Wearable sensors use sensors fixed to key locations on the human body to capture motion data and analyze the computational data to recognize the actions performed by the human body. This type of action recognition system has more comprehensive data analysis capability, but requires higher equipment and expertise, and the acquisition of parameters is more inconvenient. Obviously vision-based action recognition has a higher universal applicability. Meanwhile video and image have become the main carriers of information due to the development of network technology, and the activities of human society are mainly recorded in video and image. Whether from the perspective of entertainment, sports, surveillance, and security, the study of human action recognition in images is of great significance. Human action recognition is mainly used to analyze and understand human actions by processing and analyzing image data or image sequences.

The researcher divided human motion recognition into four stages: initialization system, bone extraction, pose estimation, and pose recognition [21]. The researcher designed a pose recognition model as based on the hidden Markov model; this model models human motion in a cascade form, and the main feature is the use of expectation maximization algorithm in order to ensure reliability and accuracy [22]. Some researchers designed a yoga pose recognition system for self-training and used a star algorithm to extract the human star skeletal point vector to detect the ongoing yoga poses [23]. The researcher designed an electronic yoga teaching system based on somatic devices, using the Hausdorff algorithm and others to assess the similarity of poses and determine the names [24].

A variety of different features are widely used in yoga action recognition, including location, contour, and time-space features, which are specifically classified as static, dynamic, and spatiotemporal features [2527]. Static features are color, size, contour, edge, object shape, and depth from which behavioral details and contour states are extracted. Dynamic features are direction, velocity, trajectory, etc., from which motion patterns are obtained. Spatiotemporal features are used for video and image sequences to extract 3D data models such as spatial and spatiotemporal cubes.

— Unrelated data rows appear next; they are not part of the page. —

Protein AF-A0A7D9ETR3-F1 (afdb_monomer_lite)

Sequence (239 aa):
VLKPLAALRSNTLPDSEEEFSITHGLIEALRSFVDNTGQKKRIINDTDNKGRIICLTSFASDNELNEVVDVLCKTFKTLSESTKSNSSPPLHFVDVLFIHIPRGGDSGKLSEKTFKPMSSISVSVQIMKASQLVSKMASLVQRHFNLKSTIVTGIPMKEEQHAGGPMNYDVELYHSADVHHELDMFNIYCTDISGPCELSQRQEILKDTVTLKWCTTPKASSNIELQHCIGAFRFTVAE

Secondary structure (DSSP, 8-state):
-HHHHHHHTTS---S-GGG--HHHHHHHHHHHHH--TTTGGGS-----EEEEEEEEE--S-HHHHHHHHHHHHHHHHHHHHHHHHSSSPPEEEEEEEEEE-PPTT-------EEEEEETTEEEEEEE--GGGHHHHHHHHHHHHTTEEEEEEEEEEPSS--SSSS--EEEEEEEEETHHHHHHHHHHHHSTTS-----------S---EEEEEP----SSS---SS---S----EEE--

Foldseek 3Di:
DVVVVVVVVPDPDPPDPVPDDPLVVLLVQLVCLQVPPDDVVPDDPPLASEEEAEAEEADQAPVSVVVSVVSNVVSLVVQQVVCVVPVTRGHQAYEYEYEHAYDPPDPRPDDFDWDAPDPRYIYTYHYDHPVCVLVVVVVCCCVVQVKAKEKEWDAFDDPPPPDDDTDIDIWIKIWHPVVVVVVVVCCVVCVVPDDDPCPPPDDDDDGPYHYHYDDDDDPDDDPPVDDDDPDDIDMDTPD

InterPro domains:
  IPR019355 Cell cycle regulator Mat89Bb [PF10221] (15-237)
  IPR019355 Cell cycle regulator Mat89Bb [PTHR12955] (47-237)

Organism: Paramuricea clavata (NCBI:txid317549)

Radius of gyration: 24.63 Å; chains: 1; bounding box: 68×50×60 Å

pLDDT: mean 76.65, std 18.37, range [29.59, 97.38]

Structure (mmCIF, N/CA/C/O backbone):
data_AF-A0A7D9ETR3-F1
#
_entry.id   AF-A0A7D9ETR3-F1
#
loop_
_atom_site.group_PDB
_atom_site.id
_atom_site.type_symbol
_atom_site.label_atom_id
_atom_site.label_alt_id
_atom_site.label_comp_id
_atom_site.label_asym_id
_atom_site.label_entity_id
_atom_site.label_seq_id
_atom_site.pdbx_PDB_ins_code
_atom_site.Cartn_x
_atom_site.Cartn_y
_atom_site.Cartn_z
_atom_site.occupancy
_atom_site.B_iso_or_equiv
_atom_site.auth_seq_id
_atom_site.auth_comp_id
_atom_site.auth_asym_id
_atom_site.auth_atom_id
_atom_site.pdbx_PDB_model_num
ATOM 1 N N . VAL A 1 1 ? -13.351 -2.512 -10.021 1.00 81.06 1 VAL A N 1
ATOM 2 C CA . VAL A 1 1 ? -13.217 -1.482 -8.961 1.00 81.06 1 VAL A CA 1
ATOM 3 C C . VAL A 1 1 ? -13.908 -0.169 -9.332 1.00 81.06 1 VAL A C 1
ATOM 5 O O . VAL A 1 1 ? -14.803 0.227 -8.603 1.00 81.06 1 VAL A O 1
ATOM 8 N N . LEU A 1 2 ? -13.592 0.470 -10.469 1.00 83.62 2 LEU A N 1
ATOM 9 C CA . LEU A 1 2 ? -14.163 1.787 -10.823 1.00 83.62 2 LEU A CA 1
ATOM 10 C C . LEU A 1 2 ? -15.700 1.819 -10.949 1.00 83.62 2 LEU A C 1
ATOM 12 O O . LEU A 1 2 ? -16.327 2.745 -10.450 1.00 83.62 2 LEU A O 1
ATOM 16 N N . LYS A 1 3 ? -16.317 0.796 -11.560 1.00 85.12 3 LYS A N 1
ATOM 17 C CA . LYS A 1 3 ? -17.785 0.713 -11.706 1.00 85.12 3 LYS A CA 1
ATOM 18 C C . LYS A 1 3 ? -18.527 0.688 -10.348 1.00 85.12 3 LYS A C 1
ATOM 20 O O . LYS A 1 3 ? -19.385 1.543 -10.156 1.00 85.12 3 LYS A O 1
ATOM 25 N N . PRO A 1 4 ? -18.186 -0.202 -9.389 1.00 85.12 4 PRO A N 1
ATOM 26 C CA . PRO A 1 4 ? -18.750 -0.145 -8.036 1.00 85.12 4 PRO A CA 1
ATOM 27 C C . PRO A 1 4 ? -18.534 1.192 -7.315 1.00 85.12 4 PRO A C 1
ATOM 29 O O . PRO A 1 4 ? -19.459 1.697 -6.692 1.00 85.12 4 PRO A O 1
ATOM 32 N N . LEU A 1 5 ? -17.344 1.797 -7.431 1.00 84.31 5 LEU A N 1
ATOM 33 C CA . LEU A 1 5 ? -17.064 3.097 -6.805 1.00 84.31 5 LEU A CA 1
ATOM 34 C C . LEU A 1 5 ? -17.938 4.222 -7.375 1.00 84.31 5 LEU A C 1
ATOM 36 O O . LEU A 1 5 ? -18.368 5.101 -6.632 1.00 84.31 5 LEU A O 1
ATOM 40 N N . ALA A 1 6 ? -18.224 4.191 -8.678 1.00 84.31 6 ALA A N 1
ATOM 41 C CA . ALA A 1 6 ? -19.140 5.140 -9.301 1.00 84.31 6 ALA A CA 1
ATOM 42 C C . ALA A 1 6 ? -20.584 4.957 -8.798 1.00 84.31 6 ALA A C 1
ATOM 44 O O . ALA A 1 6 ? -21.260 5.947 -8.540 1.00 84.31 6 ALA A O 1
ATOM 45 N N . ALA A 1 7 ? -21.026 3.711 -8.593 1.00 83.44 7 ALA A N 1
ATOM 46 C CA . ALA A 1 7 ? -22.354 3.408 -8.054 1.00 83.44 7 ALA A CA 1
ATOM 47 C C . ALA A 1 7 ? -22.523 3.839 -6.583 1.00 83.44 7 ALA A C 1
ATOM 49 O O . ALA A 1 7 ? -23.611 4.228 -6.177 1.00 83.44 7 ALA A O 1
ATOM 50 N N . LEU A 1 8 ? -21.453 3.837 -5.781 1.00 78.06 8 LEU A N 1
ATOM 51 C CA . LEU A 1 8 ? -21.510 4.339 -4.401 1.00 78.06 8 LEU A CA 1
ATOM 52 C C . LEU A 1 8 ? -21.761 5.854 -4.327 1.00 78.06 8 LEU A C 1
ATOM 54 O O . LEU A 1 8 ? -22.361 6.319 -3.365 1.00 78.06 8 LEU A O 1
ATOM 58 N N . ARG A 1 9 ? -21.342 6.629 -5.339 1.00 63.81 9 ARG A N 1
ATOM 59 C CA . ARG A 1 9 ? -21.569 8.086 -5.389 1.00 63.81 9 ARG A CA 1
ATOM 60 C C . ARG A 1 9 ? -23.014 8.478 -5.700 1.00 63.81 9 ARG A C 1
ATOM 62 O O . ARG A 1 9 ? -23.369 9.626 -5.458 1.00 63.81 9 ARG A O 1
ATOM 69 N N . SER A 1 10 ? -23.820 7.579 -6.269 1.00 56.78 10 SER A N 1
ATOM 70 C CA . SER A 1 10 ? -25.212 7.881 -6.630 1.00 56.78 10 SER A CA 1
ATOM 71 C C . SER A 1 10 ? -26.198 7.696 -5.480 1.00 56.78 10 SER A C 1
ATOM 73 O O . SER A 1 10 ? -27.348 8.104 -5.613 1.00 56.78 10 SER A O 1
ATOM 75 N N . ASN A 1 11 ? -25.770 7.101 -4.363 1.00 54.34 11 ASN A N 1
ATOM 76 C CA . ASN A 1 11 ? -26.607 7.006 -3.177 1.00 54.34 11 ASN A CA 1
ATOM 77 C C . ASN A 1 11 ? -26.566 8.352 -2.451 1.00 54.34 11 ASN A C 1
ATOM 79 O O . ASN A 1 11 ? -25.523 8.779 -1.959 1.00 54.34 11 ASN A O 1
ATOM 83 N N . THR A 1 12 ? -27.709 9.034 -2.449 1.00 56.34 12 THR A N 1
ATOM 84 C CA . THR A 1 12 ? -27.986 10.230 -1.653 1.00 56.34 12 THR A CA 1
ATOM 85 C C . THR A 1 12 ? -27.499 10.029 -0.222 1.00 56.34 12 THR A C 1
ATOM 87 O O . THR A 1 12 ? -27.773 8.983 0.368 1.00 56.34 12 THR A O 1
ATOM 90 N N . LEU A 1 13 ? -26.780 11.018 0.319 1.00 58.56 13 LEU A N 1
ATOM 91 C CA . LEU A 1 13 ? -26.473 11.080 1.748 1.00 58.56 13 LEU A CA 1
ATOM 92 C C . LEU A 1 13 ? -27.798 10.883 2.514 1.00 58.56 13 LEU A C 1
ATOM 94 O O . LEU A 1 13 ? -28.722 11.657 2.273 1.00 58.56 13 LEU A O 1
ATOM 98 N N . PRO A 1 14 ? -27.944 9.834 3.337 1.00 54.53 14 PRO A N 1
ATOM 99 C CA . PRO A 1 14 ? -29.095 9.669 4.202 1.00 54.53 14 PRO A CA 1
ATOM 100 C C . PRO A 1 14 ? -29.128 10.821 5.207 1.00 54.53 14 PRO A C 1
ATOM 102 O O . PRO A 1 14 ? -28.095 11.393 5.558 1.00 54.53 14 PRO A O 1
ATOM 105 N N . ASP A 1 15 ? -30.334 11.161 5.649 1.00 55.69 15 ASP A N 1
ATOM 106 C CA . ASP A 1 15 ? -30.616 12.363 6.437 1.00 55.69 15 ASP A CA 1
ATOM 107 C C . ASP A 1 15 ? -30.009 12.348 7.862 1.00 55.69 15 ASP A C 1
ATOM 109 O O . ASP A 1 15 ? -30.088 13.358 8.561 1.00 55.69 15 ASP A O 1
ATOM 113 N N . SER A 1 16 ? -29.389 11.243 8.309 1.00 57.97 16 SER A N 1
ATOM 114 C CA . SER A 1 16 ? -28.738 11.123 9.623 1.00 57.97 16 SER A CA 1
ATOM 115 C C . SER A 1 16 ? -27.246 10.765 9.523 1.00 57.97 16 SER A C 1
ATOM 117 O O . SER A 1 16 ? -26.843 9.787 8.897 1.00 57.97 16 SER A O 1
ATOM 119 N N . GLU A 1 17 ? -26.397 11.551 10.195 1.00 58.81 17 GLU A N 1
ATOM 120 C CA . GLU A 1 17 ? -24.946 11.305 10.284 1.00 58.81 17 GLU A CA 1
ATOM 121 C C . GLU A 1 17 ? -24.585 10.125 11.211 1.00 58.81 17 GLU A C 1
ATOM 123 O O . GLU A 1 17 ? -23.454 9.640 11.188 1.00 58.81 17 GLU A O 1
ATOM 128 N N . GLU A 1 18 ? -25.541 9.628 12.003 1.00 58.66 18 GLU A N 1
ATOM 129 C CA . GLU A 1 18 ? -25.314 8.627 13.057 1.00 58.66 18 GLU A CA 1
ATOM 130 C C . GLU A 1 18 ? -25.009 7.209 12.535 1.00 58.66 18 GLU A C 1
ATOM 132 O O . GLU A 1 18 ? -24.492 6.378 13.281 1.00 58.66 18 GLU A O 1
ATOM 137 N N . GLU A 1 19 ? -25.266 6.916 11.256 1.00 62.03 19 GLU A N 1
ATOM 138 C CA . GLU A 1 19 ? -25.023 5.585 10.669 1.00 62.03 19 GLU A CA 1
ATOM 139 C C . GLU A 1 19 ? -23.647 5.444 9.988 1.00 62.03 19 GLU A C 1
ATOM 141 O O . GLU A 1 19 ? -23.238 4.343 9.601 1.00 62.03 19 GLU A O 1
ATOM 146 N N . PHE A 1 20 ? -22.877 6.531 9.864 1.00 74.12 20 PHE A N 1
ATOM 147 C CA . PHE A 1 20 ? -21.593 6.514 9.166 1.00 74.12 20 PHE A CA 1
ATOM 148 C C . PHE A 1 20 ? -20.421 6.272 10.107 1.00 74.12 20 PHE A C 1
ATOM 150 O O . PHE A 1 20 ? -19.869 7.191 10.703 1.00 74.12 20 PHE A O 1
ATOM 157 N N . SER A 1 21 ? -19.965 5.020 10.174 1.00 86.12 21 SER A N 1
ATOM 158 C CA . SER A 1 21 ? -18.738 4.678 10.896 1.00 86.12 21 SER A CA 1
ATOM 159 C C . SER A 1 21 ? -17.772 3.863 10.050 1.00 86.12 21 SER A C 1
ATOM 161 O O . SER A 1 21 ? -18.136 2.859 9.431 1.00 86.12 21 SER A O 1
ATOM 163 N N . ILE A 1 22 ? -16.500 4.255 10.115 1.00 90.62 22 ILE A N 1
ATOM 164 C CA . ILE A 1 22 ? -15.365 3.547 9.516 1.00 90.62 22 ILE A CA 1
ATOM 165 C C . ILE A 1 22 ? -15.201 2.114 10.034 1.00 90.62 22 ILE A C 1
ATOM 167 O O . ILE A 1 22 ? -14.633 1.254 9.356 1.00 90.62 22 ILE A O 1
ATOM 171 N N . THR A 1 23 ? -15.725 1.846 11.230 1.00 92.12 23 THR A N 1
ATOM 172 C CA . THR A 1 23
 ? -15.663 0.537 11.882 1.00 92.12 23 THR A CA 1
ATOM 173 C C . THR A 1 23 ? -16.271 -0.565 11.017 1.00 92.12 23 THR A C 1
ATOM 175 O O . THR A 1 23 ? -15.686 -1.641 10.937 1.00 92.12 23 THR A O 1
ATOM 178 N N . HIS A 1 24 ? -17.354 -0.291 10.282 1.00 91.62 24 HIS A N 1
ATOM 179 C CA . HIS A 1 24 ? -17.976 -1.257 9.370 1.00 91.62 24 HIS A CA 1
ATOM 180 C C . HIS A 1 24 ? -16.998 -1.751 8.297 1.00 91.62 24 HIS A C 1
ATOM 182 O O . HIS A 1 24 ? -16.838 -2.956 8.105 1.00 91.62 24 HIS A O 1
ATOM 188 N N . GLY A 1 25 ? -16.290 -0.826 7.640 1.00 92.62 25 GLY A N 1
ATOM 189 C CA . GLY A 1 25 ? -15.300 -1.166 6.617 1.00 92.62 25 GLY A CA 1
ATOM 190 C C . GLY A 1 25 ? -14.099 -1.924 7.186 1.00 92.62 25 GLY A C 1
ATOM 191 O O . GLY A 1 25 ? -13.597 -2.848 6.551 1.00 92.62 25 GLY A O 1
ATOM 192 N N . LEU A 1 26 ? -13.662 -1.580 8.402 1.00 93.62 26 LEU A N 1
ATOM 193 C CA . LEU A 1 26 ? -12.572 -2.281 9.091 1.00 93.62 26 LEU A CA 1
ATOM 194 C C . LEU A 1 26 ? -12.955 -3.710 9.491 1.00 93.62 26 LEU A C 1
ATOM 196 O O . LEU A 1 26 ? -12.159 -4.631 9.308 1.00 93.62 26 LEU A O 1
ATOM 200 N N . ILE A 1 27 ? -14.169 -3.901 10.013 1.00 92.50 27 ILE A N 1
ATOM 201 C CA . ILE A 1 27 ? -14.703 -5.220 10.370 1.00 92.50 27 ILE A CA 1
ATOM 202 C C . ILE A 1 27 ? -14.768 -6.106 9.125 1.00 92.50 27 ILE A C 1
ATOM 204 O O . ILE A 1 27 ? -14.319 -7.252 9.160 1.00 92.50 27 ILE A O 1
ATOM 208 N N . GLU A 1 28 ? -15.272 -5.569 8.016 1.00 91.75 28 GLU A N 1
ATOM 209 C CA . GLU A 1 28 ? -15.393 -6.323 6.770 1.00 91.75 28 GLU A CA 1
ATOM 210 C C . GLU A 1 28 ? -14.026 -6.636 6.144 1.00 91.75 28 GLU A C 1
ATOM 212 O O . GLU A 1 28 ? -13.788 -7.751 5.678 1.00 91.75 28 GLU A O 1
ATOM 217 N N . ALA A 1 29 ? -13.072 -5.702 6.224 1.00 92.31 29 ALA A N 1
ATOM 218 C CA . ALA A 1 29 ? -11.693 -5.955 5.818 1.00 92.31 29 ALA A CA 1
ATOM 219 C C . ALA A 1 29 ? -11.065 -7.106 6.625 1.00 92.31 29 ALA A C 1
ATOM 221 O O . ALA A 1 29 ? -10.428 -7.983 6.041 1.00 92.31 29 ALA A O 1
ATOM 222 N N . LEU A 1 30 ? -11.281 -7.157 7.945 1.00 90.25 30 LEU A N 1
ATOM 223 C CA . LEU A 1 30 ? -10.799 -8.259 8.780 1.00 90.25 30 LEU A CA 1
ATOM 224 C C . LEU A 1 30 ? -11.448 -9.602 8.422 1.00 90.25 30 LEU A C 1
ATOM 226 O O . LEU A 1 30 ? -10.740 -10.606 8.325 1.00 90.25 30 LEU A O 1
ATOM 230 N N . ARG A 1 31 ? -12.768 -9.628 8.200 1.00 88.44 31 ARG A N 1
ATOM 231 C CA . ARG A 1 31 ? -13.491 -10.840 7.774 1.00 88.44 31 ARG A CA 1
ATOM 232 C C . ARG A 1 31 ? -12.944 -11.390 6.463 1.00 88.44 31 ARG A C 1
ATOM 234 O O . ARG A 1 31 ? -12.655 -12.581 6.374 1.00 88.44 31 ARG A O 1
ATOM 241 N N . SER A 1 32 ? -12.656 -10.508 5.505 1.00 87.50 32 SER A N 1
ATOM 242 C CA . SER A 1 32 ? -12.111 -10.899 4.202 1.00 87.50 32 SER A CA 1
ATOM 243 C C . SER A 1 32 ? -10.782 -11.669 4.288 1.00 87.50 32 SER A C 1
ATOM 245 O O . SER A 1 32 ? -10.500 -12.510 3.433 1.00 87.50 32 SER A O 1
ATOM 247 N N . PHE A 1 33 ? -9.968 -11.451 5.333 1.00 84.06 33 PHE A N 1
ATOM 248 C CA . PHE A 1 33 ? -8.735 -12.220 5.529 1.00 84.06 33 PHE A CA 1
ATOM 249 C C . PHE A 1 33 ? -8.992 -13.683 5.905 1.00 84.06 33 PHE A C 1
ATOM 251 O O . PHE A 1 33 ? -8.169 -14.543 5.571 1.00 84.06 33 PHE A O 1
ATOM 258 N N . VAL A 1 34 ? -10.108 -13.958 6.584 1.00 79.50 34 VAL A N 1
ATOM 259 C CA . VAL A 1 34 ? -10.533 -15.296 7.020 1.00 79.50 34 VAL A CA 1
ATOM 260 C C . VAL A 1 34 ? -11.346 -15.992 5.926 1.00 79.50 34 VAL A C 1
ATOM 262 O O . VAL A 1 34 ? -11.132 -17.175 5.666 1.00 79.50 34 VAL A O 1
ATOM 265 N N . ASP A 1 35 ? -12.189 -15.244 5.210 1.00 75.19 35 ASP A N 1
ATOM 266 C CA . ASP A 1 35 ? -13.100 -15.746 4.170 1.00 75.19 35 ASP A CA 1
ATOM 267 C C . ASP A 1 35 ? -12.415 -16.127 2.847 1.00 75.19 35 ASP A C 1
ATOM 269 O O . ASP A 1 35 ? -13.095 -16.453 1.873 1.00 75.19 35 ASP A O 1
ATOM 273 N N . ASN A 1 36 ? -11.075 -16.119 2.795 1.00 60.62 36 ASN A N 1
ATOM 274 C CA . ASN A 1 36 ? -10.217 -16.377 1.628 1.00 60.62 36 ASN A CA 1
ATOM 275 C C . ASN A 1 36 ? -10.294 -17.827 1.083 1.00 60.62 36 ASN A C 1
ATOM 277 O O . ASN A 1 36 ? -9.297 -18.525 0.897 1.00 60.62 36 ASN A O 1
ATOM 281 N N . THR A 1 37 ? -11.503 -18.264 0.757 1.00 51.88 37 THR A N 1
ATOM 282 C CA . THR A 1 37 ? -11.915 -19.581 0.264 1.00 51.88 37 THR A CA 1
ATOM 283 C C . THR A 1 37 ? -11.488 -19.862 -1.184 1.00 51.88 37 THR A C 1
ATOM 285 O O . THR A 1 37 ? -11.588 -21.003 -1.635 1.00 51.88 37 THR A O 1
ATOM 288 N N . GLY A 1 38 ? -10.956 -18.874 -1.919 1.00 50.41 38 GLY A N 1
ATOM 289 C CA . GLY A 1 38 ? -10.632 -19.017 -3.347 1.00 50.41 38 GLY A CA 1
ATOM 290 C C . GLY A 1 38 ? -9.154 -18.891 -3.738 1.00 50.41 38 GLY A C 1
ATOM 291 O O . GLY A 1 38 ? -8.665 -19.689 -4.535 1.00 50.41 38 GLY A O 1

Although many scholars have achieved certain research results, the accuracy of yoga action recognition still needs to be improved as it is easy to lose the preliminary feature information in the process of action recognition. In order to further improve the accuracy of yoga action recognition, the significance of this paper is to improve the accuracy of yoga action recognition and fully exploit the existing resources to further promote the development of intelligent sports industry. In view of the fact that the research on yoga movement recognition technology is in the development stage, this paper carries out the research on yoga movement recognition technology based on MR-CNN. This paper provides theoretical support for yoga movement recognition, which is of great practical significance to the field of intelligent sports and has long-term application prospects for the development of intelligent software and hardware.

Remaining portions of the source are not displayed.